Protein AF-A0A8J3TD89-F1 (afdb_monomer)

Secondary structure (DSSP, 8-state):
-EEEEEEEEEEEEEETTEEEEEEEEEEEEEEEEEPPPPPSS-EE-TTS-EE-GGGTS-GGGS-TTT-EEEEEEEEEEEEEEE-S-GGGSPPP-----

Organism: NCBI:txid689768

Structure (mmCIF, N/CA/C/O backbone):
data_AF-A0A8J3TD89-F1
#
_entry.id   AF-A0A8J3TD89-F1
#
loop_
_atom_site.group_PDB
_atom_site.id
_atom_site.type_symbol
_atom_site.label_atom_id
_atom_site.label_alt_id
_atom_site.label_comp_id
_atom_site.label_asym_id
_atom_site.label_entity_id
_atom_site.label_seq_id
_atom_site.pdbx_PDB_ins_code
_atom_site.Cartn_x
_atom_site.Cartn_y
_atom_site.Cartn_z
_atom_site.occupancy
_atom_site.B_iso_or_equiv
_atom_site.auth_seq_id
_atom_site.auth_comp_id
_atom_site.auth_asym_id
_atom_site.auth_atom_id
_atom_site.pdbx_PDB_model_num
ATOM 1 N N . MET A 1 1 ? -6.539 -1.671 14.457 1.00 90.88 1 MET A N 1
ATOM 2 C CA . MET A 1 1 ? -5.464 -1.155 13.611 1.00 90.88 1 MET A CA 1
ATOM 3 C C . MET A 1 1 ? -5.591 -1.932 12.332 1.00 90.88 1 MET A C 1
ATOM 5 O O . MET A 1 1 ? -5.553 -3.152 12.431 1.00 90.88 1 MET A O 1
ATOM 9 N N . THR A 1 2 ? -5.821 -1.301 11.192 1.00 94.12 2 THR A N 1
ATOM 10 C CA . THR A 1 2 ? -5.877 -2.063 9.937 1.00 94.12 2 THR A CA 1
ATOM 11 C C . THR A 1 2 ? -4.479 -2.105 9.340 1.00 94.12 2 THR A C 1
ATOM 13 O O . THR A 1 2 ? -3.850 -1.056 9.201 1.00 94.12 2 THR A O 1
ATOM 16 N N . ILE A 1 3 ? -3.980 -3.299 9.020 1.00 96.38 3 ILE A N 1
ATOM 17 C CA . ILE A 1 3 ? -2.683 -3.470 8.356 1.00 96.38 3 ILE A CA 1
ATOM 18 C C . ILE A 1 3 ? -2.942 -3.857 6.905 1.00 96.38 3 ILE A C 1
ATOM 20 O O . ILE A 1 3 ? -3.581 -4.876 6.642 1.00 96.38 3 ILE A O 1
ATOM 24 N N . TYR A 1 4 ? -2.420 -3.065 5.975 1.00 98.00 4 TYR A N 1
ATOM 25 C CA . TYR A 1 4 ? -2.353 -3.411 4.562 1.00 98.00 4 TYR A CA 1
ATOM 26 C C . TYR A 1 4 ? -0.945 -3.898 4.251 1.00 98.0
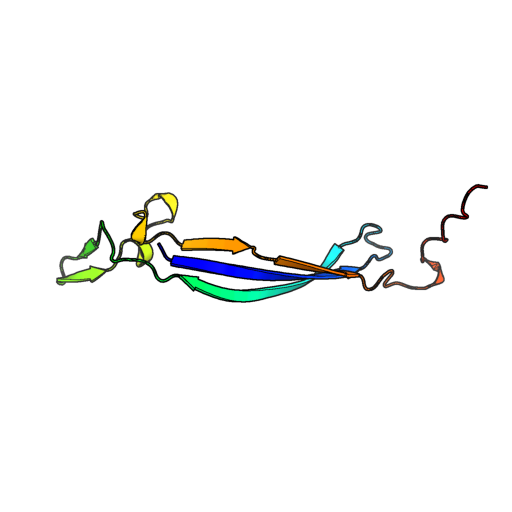0 4 TYR A C 1
ATOM 28 O O . TYR A 1 4 ? 0.005 -3.114 4.231 1.00 98.00 4 TYR A O 1
ATOM 36 N N . ALA A 1 5 ? -0.812 -5.193 3.998 1.00 98.31 5 ALA A N 1
ATOM 37 C CA . ALA A 1 5 ? 0.392 -5.733 3.396 1.00 98.31 5 ALA A CA 1
ATOM 38 C C . ALA A 1 5 ? 0.319 -5.493 1.887 1.00 98.31 5 ALA A C 1
ATOM 40 O O . ALA A 1 5 ? -0.659 -5.887 1.237 1.00 98.31 5 ALA A O 1
ATOM 41 N N . ILE A 1 6 ? 1.336 -4.836 1.337 1.00 98.69 6 ILE A N 1
ATOM 42 C CA . ILE A 1 6 ? 1.395 -4.485 -0.077 1.00 98.69 6 ILE A CA 1
ATOM 43 C C . ILE A 1 6 ? 2.672 -4.988 -0.733 1.00 98.69 6 ILE A C 1
ATOM 45 O O . ILE A 1 6 ? 3.746 -5.001 -0.137 1.00 98.69 6 ILE A O 1
ATOM 49 N N . GLU A 1 7 ? 2.556 -5.309 -2.010 1.00 98.62 7 GLU A N 1
ATOM 50 C CA . GLU A 1 7 ? 3.694 -5.443 -2.905 1.00 98.62 7 GLU A CA 1
ATOM 51 C C . GLU A 1 7 ? 3.799 -4.197 -3.778 1.00 98.62 7 GLU A C 1
ATOM 53 O O . GLU A 1 7 ? 2.786 -3.619 -4.188 1.00 98.62 7 GLU A O 1
ATOM 58 N N . VAL A 1 8 ? 5.031 -3.786 -4.064 1.00 98.44 8 VAL A N 1
ATOM 59 C CA . VAL A 1 8 ? 5.333 -2.637 -4.915 1.00 98.44 8 VAL A CA 1
ATOM 60 C C . VAL A 1 8 ? 6.081 -3.116 -6.151 1.00 98.44 8 VAL A C 1
ATOM 62 O O . VAL A 1 8 ? 7.055 -3.862 -6.049 1.00 98.44 8 VAL A O 1
ATOM 65 N N . PHE A 1 9 ? 5.621 -2.683 -7.319 1.00 98.38 9 PHE A N 1
ATOM 66 C CA . PHE A 1 9 ? 6.286 -2.899 -8.595 1.00 98.38 9 PHE A CA 1
ATOM 67 C C . PHE A 1 9 ? 6.746 -1.558 -9.161 1.00 98.38 9 PHE A C 1
ATOM 69 O O . PHE A 1 9 ? 5.927 -0.657 -9.349 1.00 98.38 9 PHE A O 1
ATOM 76 N N . HIS A 1 10 ? 8.039 -1.444 -9.442 1.00 98.25 10 HIS A N 1
ATOM 77 C CA . HIS A 1 10 ? 8.638 -0.308 -10.126 1.00 98.25 10 HIS A CA 1
ATOM 78 C C . HIS A 1 10 ? 9.050 -0.721 -11.533 1.00 98.25 10 HIS A C 1
ATOM 80 O O . HIS A 1 10 ? 9.778 -1.696 -11.711 1.00 98.25 10 HIS A 
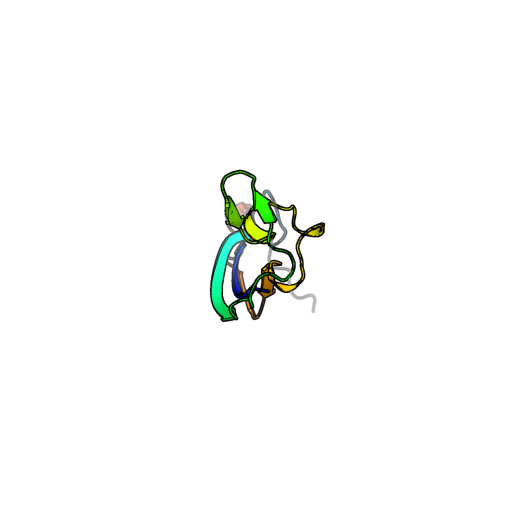O 1
ATOM 86 N N . LEU A 1 11 ? 8.621 0.055 -12.519 1.00 98.25 11 LEU A N 1
ATOM 87 C CA . LEU A 1 11 ? 9.195 0.030 -13.854 1.00 98.25 11 LEU A CA 1
ATOM 88 C C . LEU A 1 11 ? 10.111 1.242 -13.964 1.00 98.25 11 LEU A C 1
ATOM 90 O O . LEU A 1 11 ? 9.637 2.367 -13.793 1.00 98.25 11 LEU A O 1
ATOM 94 N N . VAL A 1 12 ? 11.401 1.025 -14.196 1.00 98.31 12 VAL A N 1
ATOM 95 C CA . VAL A 1 12 ? 12.406 2.093 -14.258 1.00 98.31 12 VAL A CA 1
ATOM 96 C C . VAL A 1 12 ? 13.041 2.169 -15.640 1.00 98.31 12 VAL A C 1
ATOM 98 O O . VAL A 1 12 ? 12.979 1.214 -16.411 1.00 98.31 12 VAL A O 1
ATOM 101 N N . HIS A 1 13 ? 13.605 3.330 -15.955 1.00 97.06 13 HIS A N 1
ATOM 102 C CA . HIS A 1 13 ? 14.395 3.559 -17.158 1.00 97.06 13 HIS A CA 1
ATOM 103 C C . HIS A 1 13 ? 15.476 4.609 -16.901 1.00 97.06 13 HIS A C 1
ATOM 105 O O . HIS A 1 13 ? 15.431 5.325 -15.899 1.00 97.06 13 HIS A O 1
ATOM 111 N N . THR A 1 14 ? 16.415 4.734 -17.831 1.00 97.06 14 THR A N 1
ATOM 112 C CA . THR A 1 14 ? 17.305 5.897 -17.942 1.00 97.06 14 THR A CA 1
ATOM 113 C C . THR A 1 14 ? 16.960 6.682 -19.201 1.00 97.06 14 THR A C 1
ATOM 115 O O . THR A 1 14 ? 16.447 6.121 -20.169 1.00 97.06 14 THR A O 1
ATOM 118 N N . CYS A 1 15 ? 17.204 7.989 -19.218 1.00 94.88 15 CYS A N 1
ATOM 119 C CA . CYS A 1 15 ? 16.957 8.824 -20.396 1.00 94.88 15 CYS A CA 1
ATOM 120 C C . CYS A 1 15 ? 17.999 9.953 -20.475 1.00 94.88 15 CYS A C 1
ATOM 122 O O . CYS A 1 15 ? 18.678 10.225 -19.487 1.00 94.88 15 CYS A O 1
ATOM 124 N N . PRO A 1 16 ? 18.160 10.651 -21.615 1.00 93.88 16 PRO A N 1
ATOM 125 C CA . PRO A 1 16 ? 19.178 11.700 -21.713 1.00 93.88 16 PRO A CA 1
ATOM 126 C C . PRO A 1 16 ? 18.941 12.879 -20.755 1.00 93.88 16 PRO A C 1
ATOM 128 O O . PRO A 1 16 ? 19.891 13.553 -20.374 1.00 93.88 16 PRO A O 1
ATOM 131 N N . ALA A 1 17 ? 17.691 13.121 -20.346 1.00 93.50 17 ALA A N 1
ATOM 132 C CA . ALA A 1 17 ? 17.362 14.159 -19.369 1.00 93.50 17 ALA A CA 1
ATOM 133 C C . ALA A 1 17 ? 17.675 13.744 -17.919 1.00 93.50 17 ALA A C 1
ATOM 135 O O . ALA A 1 17 ? 17.895 14.609 -17.075 1.00 93.50 17 ALA A O 1
ATOM 136 N N . ASN A 1 18 ? 17.689 12.440 -17.631 1.00 93.25 18 ASN A N 1
ATOM 137 C CA . ASN A 1 18 ? 18.059 11.886 -16.336 1.00 93.25 18 ASN A CA 1
ATOM 138 C C . ASN A 1 18 ? 18.816 10.555 -16.528 1.00 93.25 18 ASN A C 1
ATOM 140 O O . ASN A 1 18 ? 18.184 9.509 -16.732 1.00 93.25 18 ASN A O 1
ATOM 144 N N . PRO A 1 19 ? 20.160 10.596 -16.476 1.00 90.62 19 PRO A N 1
ATOM 145 C CA . PRO A 1 19 ? 21.004 9.420 -16.678 1.00 90.62 19 PRO A CA 1
ATOM 146 C C . PRO A 1 19 ? 20.878 8.349 -15.586 1.00 90.62 19 PRO A C 1
ATOM 148 O O . PRO A 1 19 ? 21.295 7.215 -15.810 1.00 90.62 19 PRO A O 1
ATOM 151 N N . GLU A 1 20 ? 20.319 8.676 -14.417 1.00 93.88 20 GLU A N 1
ATOM 152 C CA . GLU A 1 20 ? 20.123 7.715 -13.330 1.00 93.88 20 GLU A CA 1
ATOM 153 C C . GLU A 1 20 ? 18.817 6.921 -13.514 1.00 93.88 20 GLU A C 1
ATOM 155 O O . GLU A 1 20 ? 17.821 7.486 -13.985 1.00 93.88 20 GLU A O 1
ATOM 160 N N . PRO A 1 21 ? 18.767 5.623 -13.143 1.00 95.12 21 PRO A N 1
ATOM 161 C CA . PRO A 1 21 ? 17.534 4.844 -13.207 1.00 95.12 21 PRO A CA 1
ATOM 162 C C . PRO A 1 21 ? 16.407 5.495 -12.398 1.00 95.12 21 PRO A C 1
ATOM 164 O O . PRO A 1 21 ? 16.528 5.697 -11.189 1.00 95.12 21 PRO A O 1
ATOM 167 N N . HIS A 1 22 ? 15.287 5.797 -13.052 1.00 94.56 22 HIS A N 1
ATOM 168 
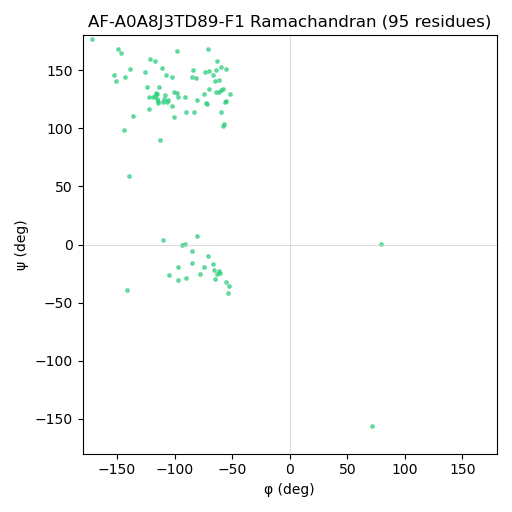C CA . HIS A 1 22 ? 14.145 6.466 -12.432 1.00 94.56 22 HIS A CA 1
ATOM 169 C C . HIS A 1 22 ? 12.807 5.861 -12.886 1.00 94.56 22 HIS A C 1
ATOM 171 O O . HIS A 1 22 ? 12.702 5.309 -13.987 1.00 94.56 22 HIS A O 1
ATOM 177 N N . PRO A 1 23 ? 11.766 5.915 -12.033 1.00 95.69 23 PRO A N 1
ATOM 178 C CA . PRO A 1 23 ? 10.502 5.245 -12.306 1.00 95.69 23 PRO A CA 1
ATOM 179 C C . PRO A 1 23 ? 9.734 5.914 -13.449 1.00 95.69 23 PRO A C 1
ATOM 181 O O . PRO A 1 23 ? 9.540 7.126 -13.455 1.00 95.69 23 PRO A O 1
ATOM 184 N N . VAL A 1 24 ? 9.236 5.096 -14.377 1.00 96.62 24 VAL A N 1
ATOM 185 C CA . VAL A 1 24 ? 8.193 5.479 -15.344 1.00 96.62 24 VAL A CA 1
ATOM 186 C C . VAL A 1 24 ? 6.806 5.049 -14.869 1.00 96.62 24 VAL A C 1
ATOM 188 O O . VAL A 1 24 ? 5.816 5.718 -15.144 1.00 96.62 24 VAL A O 1
ATOM 191 N N . ASP A 1 25 ? 6.730 3.949 -14.117 1.00 97.62 25 ASP A N 1
ATOM 192 C CA . ASP A 1 25 ? 5.488 3.452 -13.533 1.00 97.62 25 ASP A CA 1
ATOM 193 C C . ASP A 1 25 ? 5.758 2.869 -12.143 1.00 97.62 25 ASP A C 1
ATOM 195 O O . ASP A 1 25 ? 6.799 2.261 -11.880 1.00 97.62 25 ASP A O 1
ATOM 199 N N . THR A 1 26 ? 4.812 3.063 -11.230 1.00 97.88 26 THR A N 1
ATOM 200 C CA . THR A 1 26 ? 4.846 2.498 -9.881 1.00 97.88 26 THR A CA 1
ATOM 201 C C . THR A 1 26 ? 3.471 1.963 -9.539 1.00 97.88 26 THR A C 1
ATOM 203 O O . THR A 1 26 ? 2.528 
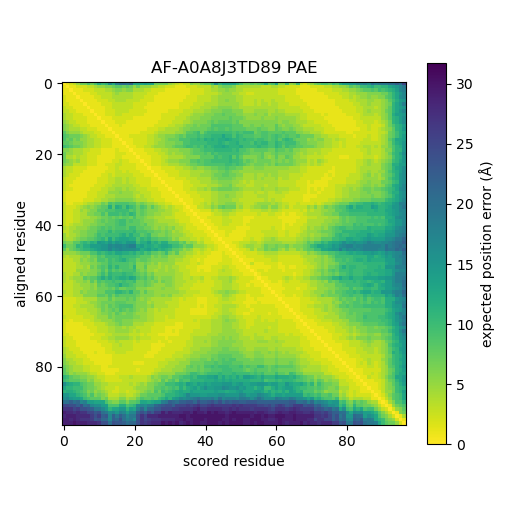2.721 -9.304 1.00 97.88 26 THR A O 1
ATOM 206 N N . ARG A 1 27 ? 3.364 0.639 -9.447 1.00 98.12 27 ARG A N 1
ATOM 207 C CA . ARG A 1 27 ? 2.125 -0.043 -9.073 1.00 98.12 27 ARG A CA 1
ATOM 208 C C . ARG A 1 27 ? 2.236 -0.612 -7.675 1.00 98.12 27 ARG A C 1
ATOM 210 O O . ARG A 1 27 ? 3.293 -1.065 -7.244 1.00 98.12 27 ARG A O 1
ATOM 217 N N . ARG A 1 28 ? 1.115 -0.602 -6.963 1.00 98.12 28 ARG A N 1
ATOM 218 C CA . ARG A 1 28 ? 0.985 -1.184 -5.628 1.00 98.12 28 ARG A CA 1
ATOM 219 C C . ARG A 1 28 ? -0.155 -2.184 -5.660 1.00 98.12 28 ARG A C 1
ATOM 221 O O . ARG A 1 28 ? -1.212 -1.889 -6.212 1.00 98.12 28 ARG A O 1
ATOM 228 N N . ARG A 1 29 ? 0.054 -3.351 -5.066 1.00 98.12 29 ARG A N 1
ATOM 229 C CA . ARG A 1 29 ? -0.965 -4.391 -4.936 1.00 98.12 29 ARG A CA 1
ATOM 230 C C . ARG A 1 29 ? -1.149 -4.718 -3.468 1.00 98.12 29 ARG A C 1
ATOM 232 O O . ARG A 1 29 ? -0.183 -5.059 -2.798 1.00 98.12 29 ARG A O 1
ATOM 239 N N . ILE A 1 30 ? -2.385 -4.659 -2.983 1.00 98.25 30 ILE A N 1
ATOM 240 C CA . ILE A 1 30 ? -2.724 -5.197 -1.664 1.00 98.25 30 ILE A CA 1
ATOM 241 C C . ILE A 1 30 ? -2.702 -6.721 -1.772 1.00 98.25 30 ILE A C 1
ATOM 243 O O . ILE A 1 30 ? -3.412 -7.295 -2.599 1.00 98.25 30 ILE A O 1
ATOM 247 N N . VAL A 1 31 ? -1.875 -7.367 -0.953 1.00 98.25 31 VAL A N 1
ATOM 248 C CA . VAL A 1 31 ? -1.766 -8.834 -0.907 1.00 98.25 31 VAL A CA 1
ATOM 249 C C . VAL A 1 31 ? -2.436 -9.427 0.318 1.00 98.25 31 VAL A C 1
ATOM 251 O O . VAL A 1 31 ? -2.906 -10.560 0.272 1.00 98.25 31 VAL A O 1
ATOM 254 N N . HIS A 1 32 ? -2.531 -8.658 1.400 1.00 98.12 32 HIS A N 1
ATOM 255 C CA . HIS A 1 32 ? -3.253 -9.071 2.589 1.00 98.12 32 HIS A CA 1
ATOM 256 C C . HIS A 1 32 ? -3.775 -7.856 3.355 1.00 98.12 32 HIS A C 1
ATOM 258 O O . HIS A 1 32 ? -3.126 -6.809 3.407 1.00 98.12 32 HIS A O 1
ATOM 264 N N . VAL A 1 33 ? -4.948 -8.017 3.966 1.00 97.62 33 VAL A N 1
ATOM 265 C CA . VAL A 1 33 ? -5.533 -7.036 4.878 1.00 97.62 33 VAL A CA 1
ATOM 266 C C . VAL A 1 33 ? -5.772 -7.718 6.213 1.00 97.62 33 VAL A C 1
ATOM 268 O O . VAL A 1 33 ? -6.586 -8.635 6.306 1.00 97.62 33 VAL A O 1
ATOM 271 N N . THR A 1 34 ? -5.092 -7.248 7.254 1.00 96.06 34 THR A N 1
ATOM 272 C CA . THR A 1 34 ? -5.436 -7.605 8.630 1.00 96.06 34 THR A CA 1
ATOM 273 C C . THR A 1 34 ? -6.442 -6.577 9.138 1.00 96.06 34 THR A C 1
ATOM 275 O O . THR A 1 34 ? -6.085 -5.397 9.258 1.00 96.06 34 THR A O 1
ATOM 278 N N . PRO A 1 35 ? -7.698 -6.970 9.413 1.
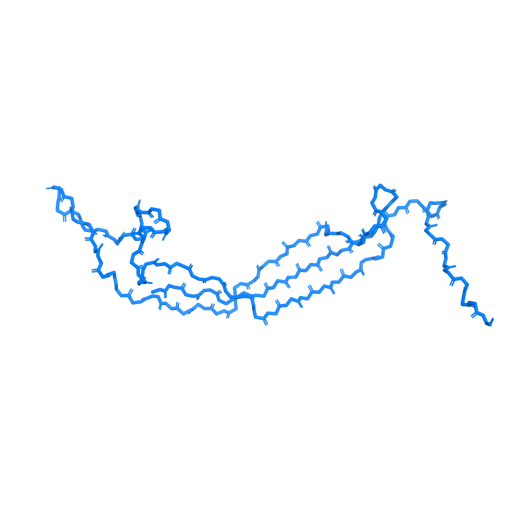00 92.12 35 PRO A N 1
ATOM 279 C CA . PRO A 1 35 ? -8.715 -6.030 9.853 1.00 92.12 35 PRO A CA 1
ATOM 280 C C . PRO A 1 35 ? -8.379 -5.468 11.234 1.00 92.12 35 PRO A C 1
ATOM 282 O O . PRO A 1 35 ? -7.829 -6.146 12.106 1.00 92.12 35 PRO A O 1
ATOM 285 N N . GLY A 1 36 ? -8.740 -4.205 11.439 1.00 86.69 36 GLY A N 1
ATOM 286 C CA . GLY A 1 36 ? -8.659 -3.590 12.750 1.00 86.69 36 GLY A CA 1
ATOM 287 C C . GLY A 1 36 ? -9.695 -4.133 13.726 1.00 86.69 36 GLY A C 1
ATOM 288 O O . GLY A 1 36 ? -10.801 -4.493 13.345 1.00 86.69 36 GLY A O 1
ATOM 289 N N . ARG A 1 37 ? -9.323 -4.133 15.008 1.00 92.12 37 ARG A N 1
ATOM 290 C CA . ARG A 1 37 ? -10.261 -4.247 16.130 1.00 92.12 37 ARG A CA 1
ATOM 291 C C . ARG A 1 37 ? -11.095 -2.971 16.278 1.00 92.12 37 ARG A C 1
ATOM 293 O O . ARG A 1 37 ? -10.744 -1.934 15.708 1.00 92.12 37 ARG A O 1
ATOM 300 N N . ASP A 1 38 ? -12.131 -3.050 17.104 1.00 94.69 38 ASP A N 1
ATOM 301 C CA . ASP A 1 38 ? -13.021 -1.932 17.412 1.00 94.69 38 ASP A CA 1
ATOM 302 C C . ASP A 1 38 ? -12.285 -0.701 17.940 1.00 94.69 38 ASP A C 1
ATOM 304 O O . ASP A 1 38 ? -11.225 -0.783 18.572 1.00 94.69 38 ASP A O 1
ATOM 308 N N . CYS A 1 39 ? -12.862 0.469 17.673 1.00 95.06 39 CYS A N 1
ATOM 309 C CA . CYS A 1 39 ? -12.319 1.736 18.136 1.00 95.06 39 CYS A CA 1
ATOM 310 C C . CYS A 1 39 ? -12.273 1.779 19.668 1.00 95.06 39 CYS A C 1
ATOM 312 O O . CYS A 1 39 ? -13.269 1.506 20.327 1.00 95.06 39 CYS A O 1
ATOM 314 N N . LEU A 1 40 ? -11.129 2.179 20.229 1.00 95.38 40 LEU A N 1
ATOM 315 C CA . LEU A 1 40 ? -10.971 2.343 21.680 1.00 95.38 40 LEU A CA 1
ATOM 316 C C . LEU A 1 40 ? -11.441 3.714 22.179 1.00 95.38 40 LEU A C 1
ATOM 318 O O . LEU A 1 40 ? -11.606 3.908 23.376 1.00 95.38 40 LEU A O 1
ATOM 322 N N . THR A 1 41 ? -11.617 4.676 21.272 1.00 95.56 41 THR A N 1
ATOM 323 C CA . THR A 1 41 ? -11.990 6.059 21.598 1.00 95.56 41 THR A CA 1
ATOM 324 C C . THR A 1 41 ? -13.019 6.587 20.590 1.00 95.56 41 THR A C 1
ATOM 326 O O . THR A 1 41 ? -12.717 7.522 19.840 1.00 95.56 41 THR A O 1
ATOM 329 N N . PRO A 1 42 ? -14.193 5.949 20.454 1.00 95.44 42 PRO A N 1
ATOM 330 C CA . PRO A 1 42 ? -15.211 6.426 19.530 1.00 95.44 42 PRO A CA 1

▬▬▬▬▬▬▬▬▬▬

■ **TASK ITEM**
Of all the entries above, output exactly the lines between the one holding "ATOM 145 C CA" and the one holding "ATOM 162 C C", inclusive.

■ **RESPONSE AREA**
ATOM 145 C CA . PRO A 1 19 ? 21.004 9.420 -16.678 1.00 90.62 19 PRO A CA 1
ATOM 146 C C . PRO A 1 19 ? 20.878 8.349 -15.586 1.00 90.62 19 PRO A C 1
ATOM 148 O O . PRO A 1 19 ? 21.295 7.215 -15.810 1.00 90.62 19 PRO A O 1
ATOM 151 N N . GLU A 1 20 ? 20.319 8.676 -14.417 1.00 93.88 20 GLU A N 1
ATOM 152 C CA . GLU A 1 20 ? 20.123 7.715 -13.330 1.00 93.88 20 GLU A CA 1
ATOM 153 C C . GLU A 1 20 ? 18.817 6.921 -13.514 1.00 93.88 20 GLU A C 1
ATOM 155 O O . GLU A 1 20 ? 17.821 7.486 -13.985 1.00 93.88 20 GLU A O 1
ATOM 160 N N . PRO A 1 21 ? 18.767 5.623 -13.143 1.00 95.12 21 PRO A N 1
ATOM 161 C CA . PRO A 1 21 ? 17.534 4.844 -13.207 1.00 95.12 21 PRO A CA 1
ATOM 162 C C . PRO A 1 21 ? 16.407 5.495 -12.398 1.00 95.12 21 PRO A C 1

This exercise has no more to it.